Важной особенностью чжусианской философии, обусловившей ее широкое распространение и повсеместное использование в Китае и Японии, был специфический подход к истории. Взгляд Чжу Си на историю, по сути, стал развитием той идеи, что доминирует в «Веснах и осенях» («Чуньцю») Конфуция. Это классическое произведение было написано бессмертным Кун-цзы с целью умерить моральными наставлениями бесконечные претензии властителей так называемых враждующих царств. Во времена Конфуция Поднебесная разделилась на несколько государств, каждое из которых стремилось завоевать и покорить соседей; узурпаторы объявляли себя законными наследниками престолов; политики, не полагаясь более на компас, плыли по течению во власти монарших прихотей. Замысел Конфуция создать анналы своей эпохи был рассчитан также на выработку универсальных этических норм для государственных деятелей. Таким образом, «Весны и осени» представляют собой свод практических рекомендаций из области этики, проиллюстрированных историческими событиями.
Чжу Си, следуя примеру Конфуция, составил сокращенную историю Китая, адаптированный вариант огромного исторического труда Сыма Цяня. В этом сочинении он сформулировал великий закон всеобщего соответствия «Имена и части» (мин-фэн), который, по замыслу автора, должен был стать руководящим принципом для политиков всех времен. Вселенной управляют законы Неба, как и всеми делами человеческими. Эти законы требуют от каждого неукоснительного соблюдения правил, присущих его положению в системе мироздания. Каждый имеет свое «имя» или «название» и, являясь «частью» целого, выполняет определенную «функцию» в соответствии со своей ролью в общественном устройстве как члена той или иной социальной группы. Всю эту разветвленную сеть общественных отношений следует непременно учитывать правителю, стремящемуся к поддержанию и укреплению мира и процветанию государства, а равно и его подданным. У правителя свои обязанности, у подданных – свои. Так же должны соблюдать взаимные моральные обязательства родители и дети, старшие и младшие и т. д. Недопустимы никакие проявления недовольства, попытки незаконного присвоения «имен», «званий» или «функций».
Чжу Си возлагал большие надежды на свою теорию «имен и частей» как на средство оздоровления общественной жизни страны. Он видел реальную угрозу, которую несли империи Сун северные кочевники, видел, что правительственные чиновники не могут достойно противостоять наступающим варварам и готовы идти на серьезные уступки. Эти печальные картины лишь подогревали патриотические устремления философа, который со всей решимостью, иногда рискуя жизнью, защищал свое учение от нападок тех политиканов, что склоняли правительство подчиниться требованиям захватчиков. Хотя учение Чжу Си и оказалось не способно спасти Южную Сун от вторжения грозных монгольских орд, с XIII в. оно получило широкое распространение как в Китае, так и за его пределами, особенно в Японии.

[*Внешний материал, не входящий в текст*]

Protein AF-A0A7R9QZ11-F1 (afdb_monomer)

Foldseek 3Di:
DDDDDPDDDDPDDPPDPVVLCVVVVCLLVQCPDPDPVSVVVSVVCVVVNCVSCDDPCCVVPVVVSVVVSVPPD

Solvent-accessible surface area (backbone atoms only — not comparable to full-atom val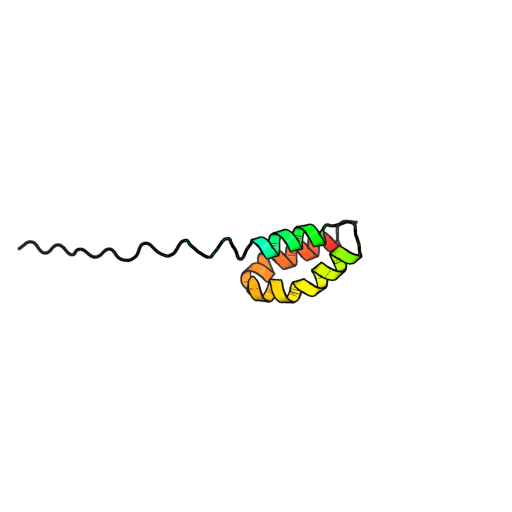ues): 4643 Å² total; per-residue (Å²): 142,83,89,77,84,88,80,77,79,76,86,73,86,89,76,85,74,64,79,72,46,54,67,51,52,56,39,54,56,31,54,73,40,89,50,66,68,50,25,53,55,31,61,70,43,44,66,61,48,41,64,72,58,31,74,65,48,31,60,74,47,51,48,55,50,54,53,54,66,73,67,68,124

Radius of gyration: 20.18 Å; Cα contacts (8 Å, |Δi|>4): 25; chains: 1; bounding box: 69×37×28 Å

Mean predicted aligned error: 12.44 Å

Structure (mmCIF, N/CA/C/O backbone):
data_AF-A0A7R9QZ11-F1
#
_entry.id   AF-A0A7R9QZ11-F1
#
loop_
_atom_site.group_PDB
_atom_site.id
_atom_site.type_symbol
_atom_site.label_atom_id
_atom_site.lab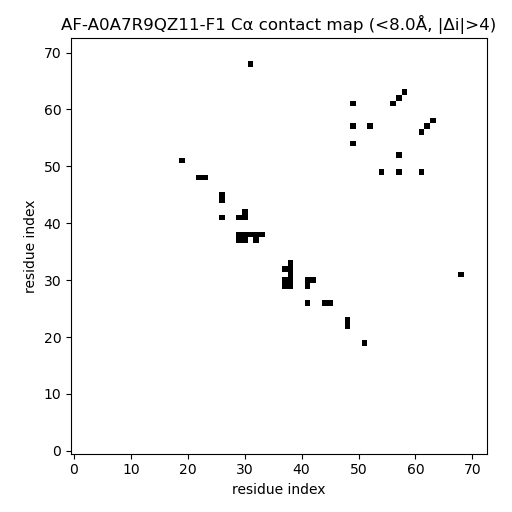el_alt_id
_atom_site.label_comp_id
_atom_site.label_asym_id
_atom_site.label_entity_id
_atom_site.label_seq_id
_atom_site.pdbx_PDB_ins_code
_atom_site.Cartn_x
_atom_site.Cartn_y
_atom_site.Cartn_z
_atom_site.occupancy
_atom_site.B_iso_or_equiv
_atom_site.auth_seq_id
_atom_site.auth_comp_id
_atom_site.auth_asym_id
_atom_site.auth_atom_id
_atom_site.pdbx_PDB_model_num
ATOM 1 N N . MET A 1 1 ? -51.859 23.529 17.611 1.00 61.81 1 MET A N 1
ATOM 2 C CA . MET A 1 1 ? -51.413 22.270 16.978 1.00 61.81 1 MET A CA 1
ATOM 3 C C . MET A 1 1 ? -50.725 22.612 15.669 1.00 61.81 1 MET A C 1
ATOM 5 O O . MET A 1 1 ? -51.415 22.955 14.726 1.00 61.81 1 MET A O 1
ATOM 9 N N . ALA A 1 2 ? -49.394 22.609 15.664 1.00 48.72 2 ALA A N 1
ATOM 10 C CA . ALA A 1 2 ? -48.520 22.394 14.505 1.00 48.72 2 ALA A CA 1
ATOM 11 C C . ALA A 1 2 ? -47.088 22.489 15.045 1.00 48.72 2 ALA A C 1
ATOM 13 O O . ALA A 1 2 ? -46.457 23.540 15.053 1.00 48.72 2 ALA A O 1
ATOM 14 N N . SER A 1 3 ? -46.663 21.382 15.644 1.00 48.75 3 SER A N 1
ATOM 15 C CA . SER A 1 3 ? -45.274 21.119 15.977 1.00 48.75 3 SER A CA 1
ATOM 16 C C . SER A 1 3 ? -44.597 20.709 14.673 1.00 48.75 3 SER A C 1
ATOM 18 O O . SER A 1 3 ? -45.050 19.748 14.055 1.00 48.75 3 SER A O 1
ATOM 20 N N . GLN A 1 4 ? -43.557 21.417 14.236 1.00 61.25 4 GLN A N 1
ATOM 21 C CA . GLN A 1 4 ? -42.650 20.877 13.230 1.00 61.25 4 GLN A CA 1
ATOM 22 C C . GLN A 1 4 ? -41.215 21.186 13.638 1.00 61.25 4 GLN A C 1
ATOM 24 O O . GLN A 1 4 ? -40.745 22.321 13.651 1.00 61.25 4 GLN A O 1
ATOM 29 N N . VAL A 1 5 ? -40.576 20.098 14.030 1.00 54.16 5 VAL A N 1
ATOM 30 C CA . VAL A 1 5 ? -39.184 19.932 14.397 1.00 54.16 5 VAL A CA 1
ATOM 31 C C . VAL A 1 5 ? -38.320 20.221 13.170 1.00 54.16 5 VAL A C 1
ATOM 33 O O . VAL A 1 5 ? -38.401 19.505 12.176 1.00 54.16 5 VAL A O 1
ATOM 36 N N . VAL A 1 6 ? -37.473 21.245 13.240 1.00 60.84 6 VAL A N 1
ATOM 37 C CA . VAL A 1 6 ? -36.318 21.381 12.345 1.00 60.84 6 VAL A CA 1
ATOM 38 C C . VAL A 1 6 ? -35.116 20.742 13.031 1.00 60.84 6 VAL A C 1
ATOM 40 O O . VAL A 1 6 ? -34.335 21.400 13.709 1.00 60.84 6 VAL A O 1
ATOM 43 N N . THR A 1 7 ? -34.998 19.423 12.886 1.00 62.16 7 THR A N 1
ATOM 44 C CA . THR A 1 7 ? -33.747 18.699 13.130 1.00 62.16 7 THR A CA 1
ATOM 45 C C . THR A 1 7 ? -33.243 18.178 11.794 1.00 62.16 7 THR A C 1
ATOM 47 O O . THR A 1 7 ? -33.784 17.224 11.245 1.00 62.16 7 THR A O 1
ATOM 50 N N . SER A 1 8 ? -32.192 18.798 11.287 1.00 55.88 8 SER A N 1
ATOM 51 C CA . SER A 1 8 ? -31.200 18.138 10.443 1.00 55.88 8 SER A CA 1
ATOM 52 C C . SER A 1 8 ? -29.940 18.976 10.657 1.00 55.88 8 SER A C 1
ATOM 54 O O . SER A 1 8 ? -29.834 20.082 10.149 1.00 55.88 8 SER A O 1
ATOM 56 N N . GLY A 1 9 ? -29.067 18.646 11.605 1.00 48.53 9 GLY A N 1
ATOM 57 C CA . GLY A 1 9 ? -28.484 17.320 11.751 1.00 48.53 9 GLY A CA 1
ATOM 58 C C . GLY A 1 9 ? -27.434 17.173 10.659 1.00 48.53 9 GLY A C 1
ATOM 59 O O . GLY A 1 9 ? -27.738 16.632 9.606 1.00 48.53 9 GLY A O 1
ATOM 60 N N . VAL A 1 10 ? -26.277 17.795 10.914 1.00 50.22 10 VAL A N 1
ATOM 61 C CA . VAL A 1 10 ? -24.930 17.494 10.405 1.00 50.22 10 VAL A CA 1
ATOM 62 C C . VAL A 1 10 ? -24.892 16.790 9.045 1.00 50.22 10 VAL A C 1
ATOM 64 O O . VAL A 1 10 ? -25.059 15.576 8.964 1.00 50.22 10 VAL A O 1
ATOM 67 N N . VAL A 1 11 ? -24.564 17.539 7.987 1.00 54.34 11 VAL A N 1
ATOM 68 C CA . VAL A 1 11 ? -23.915 16.923 6.825 1.00 54.34 11 VAL A CA 1
ATOM 69 C C . VAL A 1 11 ? -22.510 16.524 7.272 1.00 54.34 11 VAL A C 1
ATOM 71 O O . VAL A 1 11 ? -21.676 17.361 7.621 1.00 54.34 11 VAL A O 1
ATOM 74 N N . SER A 1 12 ? -22.332 15.218 7.418 1.00 46.38 12 SER A N 1
ATOM 75 C CA . SER A 1 12 ? -21.114 14.566 7.865 1.00 46.38 12 SER A CA 1
ATOM 76 C C . SER A 1 12 ? -19.936 14.934 6.966 1.00 46.38 12 SER A C 1
ATOM 78 O O . SER A 1 12 ? -20.003 14.805 5.753 1.00 46.38 12 SER A O 1
ATOM 80 N N . SER A 1 13 ? -18.869 15.398 7.611 1.00 46.69 13 SER A N 1
ATOM 81 C CA . SER A 1 13 ? -17.461 15.280 7.222 1.00 46.69 13 SER A CA 1
ATOM 82 C C . SER A 1 13 ? -17.176 14.368 6.014 1.00 46.69 13 SER A C 1
ATOM 84 O O . SER A 1 13 ? -17.050 13.156 6.174 1.00 46.69 13 SER A O 1
ATOM 86 N N . GLU A 1 14 ? -16.932 14.968 4.850 1.00 49.03 14 GLU A N 1
ATOM 87 C CA . GLU A 1 14 ? -16.309 14.310 3.689 1.00 49.03 14 GLU A CA 1
ATOM 88 C C . GLU A 1 14 ? -15.013 15.025 3.273 1.00 49.03 14 GLU A C 1
ATOM 90 O O . GLU A 1 14 ? -14.676 15.165 2.103 1.00 49.03 14 GLU A O 1
ATOM 95 N N . VAL A 1 15 ? -14.254 15.494 4.265 1.00 51.03 15 VAL A N 1
ATOM 96 C CA . VAL A 1 15 ? -12.871 15.938 4.075 1.00 51.03 15 VAL A CA 1
ATOM 97 C C . VAL A 1 15 ? -11.991 15.156 5.041 1.00 51.03 15 VAL A C 1
ATOM 99 O O . VAL A 1 15 ? -12.333 15.056 6.217 1.00 51.03 15 VAL A O 1
ATOM 102 N N . SER A 1 16 ? -10.859 14.638 4.551 1.00 47.69 16 SER A N 1
ATOM 103 C CA . SER A 1 16 ? -9.780 13.907 5.267 1.00 47.69 16 SER A CA 1
ATOM 104 C C . SER A 1 16 ? -9.651 12.395 5.000 1.00 47.69 16 SER A C 1
ATOM 106 O O . SER A 1 16 ? -9.047 11.689 5.803 1.00 47.69 16 SER A O 1
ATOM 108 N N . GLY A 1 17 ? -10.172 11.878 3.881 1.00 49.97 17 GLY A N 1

Философия Чжу Си, в наивысшей степени отвечавшая духовным запросам и психологическим установкам нации, на протяжении нескольких династий оставалась официальной идеологической системой Поднебесной. Одна из главных причин такого постоянства кроется в том факте, что система включала в себя все основные классические направления философии, сыгравшие сколько-нибудь заметную роль в становлении и развитии китайской культуры, и доведена до совершенства в плане соответствия исконно китайскому образу мысли и чувства. Другая причина в том, что система Чжу Си была дорога сердцу каждого китайца как «философия порядка» и потому пользовалась всенародным признанием. Китайцам, без сомнения, так же присущи патриотизм и национальная гордость, как и любому другому народу, но они, как мне кажется, скорее прагматичны, нежели сентиментальны, скорее склонны к позитивизму, нежели к идеализму. Они прочно стоят на земле и, хотя могут иногда полюбоваться звездами, ни на минуту не забывают о том, что жить в отрыве от матери-земли нельзя. Поэтому-то китайцев более привлекали в философии Чжу Си идеи общественного порядка и пользы, нежели другая сторона его учения, несущая в себе элементы идеализма и насыщенная эмоциями. В этом китайцы существенно отличаются от японцев.

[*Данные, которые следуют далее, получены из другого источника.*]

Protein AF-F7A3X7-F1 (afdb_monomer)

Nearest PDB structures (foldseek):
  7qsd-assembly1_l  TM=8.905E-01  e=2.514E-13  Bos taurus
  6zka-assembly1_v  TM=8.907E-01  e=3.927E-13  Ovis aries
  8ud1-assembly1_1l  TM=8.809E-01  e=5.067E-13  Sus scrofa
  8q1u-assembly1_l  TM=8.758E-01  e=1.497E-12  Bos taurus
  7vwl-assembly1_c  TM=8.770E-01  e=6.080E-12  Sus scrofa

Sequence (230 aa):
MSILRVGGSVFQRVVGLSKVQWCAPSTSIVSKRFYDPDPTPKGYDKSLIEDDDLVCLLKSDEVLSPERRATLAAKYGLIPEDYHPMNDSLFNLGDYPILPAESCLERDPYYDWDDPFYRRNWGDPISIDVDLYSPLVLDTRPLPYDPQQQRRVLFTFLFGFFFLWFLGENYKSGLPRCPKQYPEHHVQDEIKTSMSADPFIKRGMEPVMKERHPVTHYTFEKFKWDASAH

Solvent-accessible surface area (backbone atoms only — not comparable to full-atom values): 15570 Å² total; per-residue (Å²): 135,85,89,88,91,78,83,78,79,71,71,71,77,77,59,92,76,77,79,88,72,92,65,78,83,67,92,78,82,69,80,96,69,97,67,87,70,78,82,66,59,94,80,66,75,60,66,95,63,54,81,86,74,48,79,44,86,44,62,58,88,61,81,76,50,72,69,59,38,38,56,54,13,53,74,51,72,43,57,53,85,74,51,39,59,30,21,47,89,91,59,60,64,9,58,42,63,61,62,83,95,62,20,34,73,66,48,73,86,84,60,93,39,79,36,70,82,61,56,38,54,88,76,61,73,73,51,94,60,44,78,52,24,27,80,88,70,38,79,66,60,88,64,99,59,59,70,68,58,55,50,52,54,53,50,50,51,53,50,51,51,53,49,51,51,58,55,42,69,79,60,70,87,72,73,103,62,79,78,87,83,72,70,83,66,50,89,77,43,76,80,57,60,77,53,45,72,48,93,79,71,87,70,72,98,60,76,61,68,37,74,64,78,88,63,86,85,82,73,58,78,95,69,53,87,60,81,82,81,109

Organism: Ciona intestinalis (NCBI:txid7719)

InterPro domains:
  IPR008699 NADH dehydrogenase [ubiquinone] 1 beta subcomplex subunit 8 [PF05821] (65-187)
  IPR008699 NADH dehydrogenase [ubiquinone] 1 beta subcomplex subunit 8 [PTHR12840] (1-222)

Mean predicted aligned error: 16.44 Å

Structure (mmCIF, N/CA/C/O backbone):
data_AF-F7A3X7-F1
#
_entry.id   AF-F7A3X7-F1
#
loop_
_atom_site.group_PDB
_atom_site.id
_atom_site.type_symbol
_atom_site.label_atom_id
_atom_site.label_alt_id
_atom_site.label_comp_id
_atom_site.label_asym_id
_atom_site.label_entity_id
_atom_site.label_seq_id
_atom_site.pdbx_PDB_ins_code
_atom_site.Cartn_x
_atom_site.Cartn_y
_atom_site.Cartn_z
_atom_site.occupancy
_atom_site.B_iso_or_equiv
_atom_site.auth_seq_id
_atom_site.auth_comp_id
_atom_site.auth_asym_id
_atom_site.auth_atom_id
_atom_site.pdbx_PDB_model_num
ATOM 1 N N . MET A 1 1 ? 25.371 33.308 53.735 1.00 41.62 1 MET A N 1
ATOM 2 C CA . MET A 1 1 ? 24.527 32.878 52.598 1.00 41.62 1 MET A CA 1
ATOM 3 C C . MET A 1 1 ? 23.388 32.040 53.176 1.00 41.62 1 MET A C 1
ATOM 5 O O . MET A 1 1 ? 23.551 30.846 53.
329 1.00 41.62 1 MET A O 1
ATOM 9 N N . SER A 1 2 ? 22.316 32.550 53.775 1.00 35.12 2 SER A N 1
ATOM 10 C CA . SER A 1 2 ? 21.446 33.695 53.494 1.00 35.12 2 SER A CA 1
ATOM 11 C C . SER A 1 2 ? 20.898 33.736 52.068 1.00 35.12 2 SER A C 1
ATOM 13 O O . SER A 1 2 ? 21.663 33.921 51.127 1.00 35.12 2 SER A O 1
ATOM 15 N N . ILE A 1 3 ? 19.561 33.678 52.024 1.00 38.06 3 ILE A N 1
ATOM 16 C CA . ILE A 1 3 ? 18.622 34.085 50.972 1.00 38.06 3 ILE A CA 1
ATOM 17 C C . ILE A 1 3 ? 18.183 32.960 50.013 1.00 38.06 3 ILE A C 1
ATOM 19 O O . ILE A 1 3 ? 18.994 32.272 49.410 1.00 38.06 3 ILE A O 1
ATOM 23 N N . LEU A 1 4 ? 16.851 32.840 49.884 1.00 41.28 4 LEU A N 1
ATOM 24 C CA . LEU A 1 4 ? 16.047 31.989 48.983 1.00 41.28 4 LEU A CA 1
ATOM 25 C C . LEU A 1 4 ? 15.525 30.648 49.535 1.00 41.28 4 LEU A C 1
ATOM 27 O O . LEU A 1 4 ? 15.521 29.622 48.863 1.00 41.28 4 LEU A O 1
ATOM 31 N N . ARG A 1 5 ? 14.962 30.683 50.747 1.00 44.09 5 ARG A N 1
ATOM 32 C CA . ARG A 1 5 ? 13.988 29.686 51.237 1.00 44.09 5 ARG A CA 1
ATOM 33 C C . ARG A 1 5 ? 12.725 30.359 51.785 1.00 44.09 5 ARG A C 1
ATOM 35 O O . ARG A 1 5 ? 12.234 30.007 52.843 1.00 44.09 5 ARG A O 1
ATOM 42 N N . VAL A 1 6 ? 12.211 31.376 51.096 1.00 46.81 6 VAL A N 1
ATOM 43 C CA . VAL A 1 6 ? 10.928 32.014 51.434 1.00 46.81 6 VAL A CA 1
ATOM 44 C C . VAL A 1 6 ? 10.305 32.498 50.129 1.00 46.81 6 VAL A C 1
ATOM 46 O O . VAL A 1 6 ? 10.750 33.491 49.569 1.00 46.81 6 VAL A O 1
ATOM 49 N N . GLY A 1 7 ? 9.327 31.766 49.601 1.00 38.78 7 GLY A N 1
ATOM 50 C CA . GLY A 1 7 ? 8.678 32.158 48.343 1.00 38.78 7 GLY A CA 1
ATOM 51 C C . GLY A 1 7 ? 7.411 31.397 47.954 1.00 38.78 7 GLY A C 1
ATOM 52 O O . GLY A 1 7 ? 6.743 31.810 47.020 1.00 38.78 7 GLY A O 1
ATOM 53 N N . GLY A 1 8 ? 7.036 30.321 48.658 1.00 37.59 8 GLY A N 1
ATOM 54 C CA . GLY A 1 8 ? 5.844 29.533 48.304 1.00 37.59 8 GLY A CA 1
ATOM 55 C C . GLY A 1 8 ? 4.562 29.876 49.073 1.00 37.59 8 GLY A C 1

Интересную характеристику китайского склада ума дает Чэн Хао (яп. Тэй Мэйдо):
«Причина того, что Дао не обнаруживает себя более явственно, заключена в зловредном влиянии ересей. В древности пагубное это влияние было легче увидеть, ныне же оно проникло в глубины и выявить его непросто. В старину еретики пользовались нашим невежеством, повергая наш разум в затруднения; ныне же они играют на наших знаниях, утверждая, что разгадали тайну бытия и загадку вселенских превращений. Однако все их умствования не в силах исследовать природу конкретных вещей и содействовать выполнению общественных обязанностей. Они претендуют на всеобщность и всемирную значимость своего учения, но в действительности идут против нравственного уклада нашей обыденной жизни. Они заявляют, что в их учении не осталось таких премудростей, которые бы ни были ими досконально изучены, а сами не способны следовать путем совершенно мудрых мужей древности, подобных Яо и Шуню».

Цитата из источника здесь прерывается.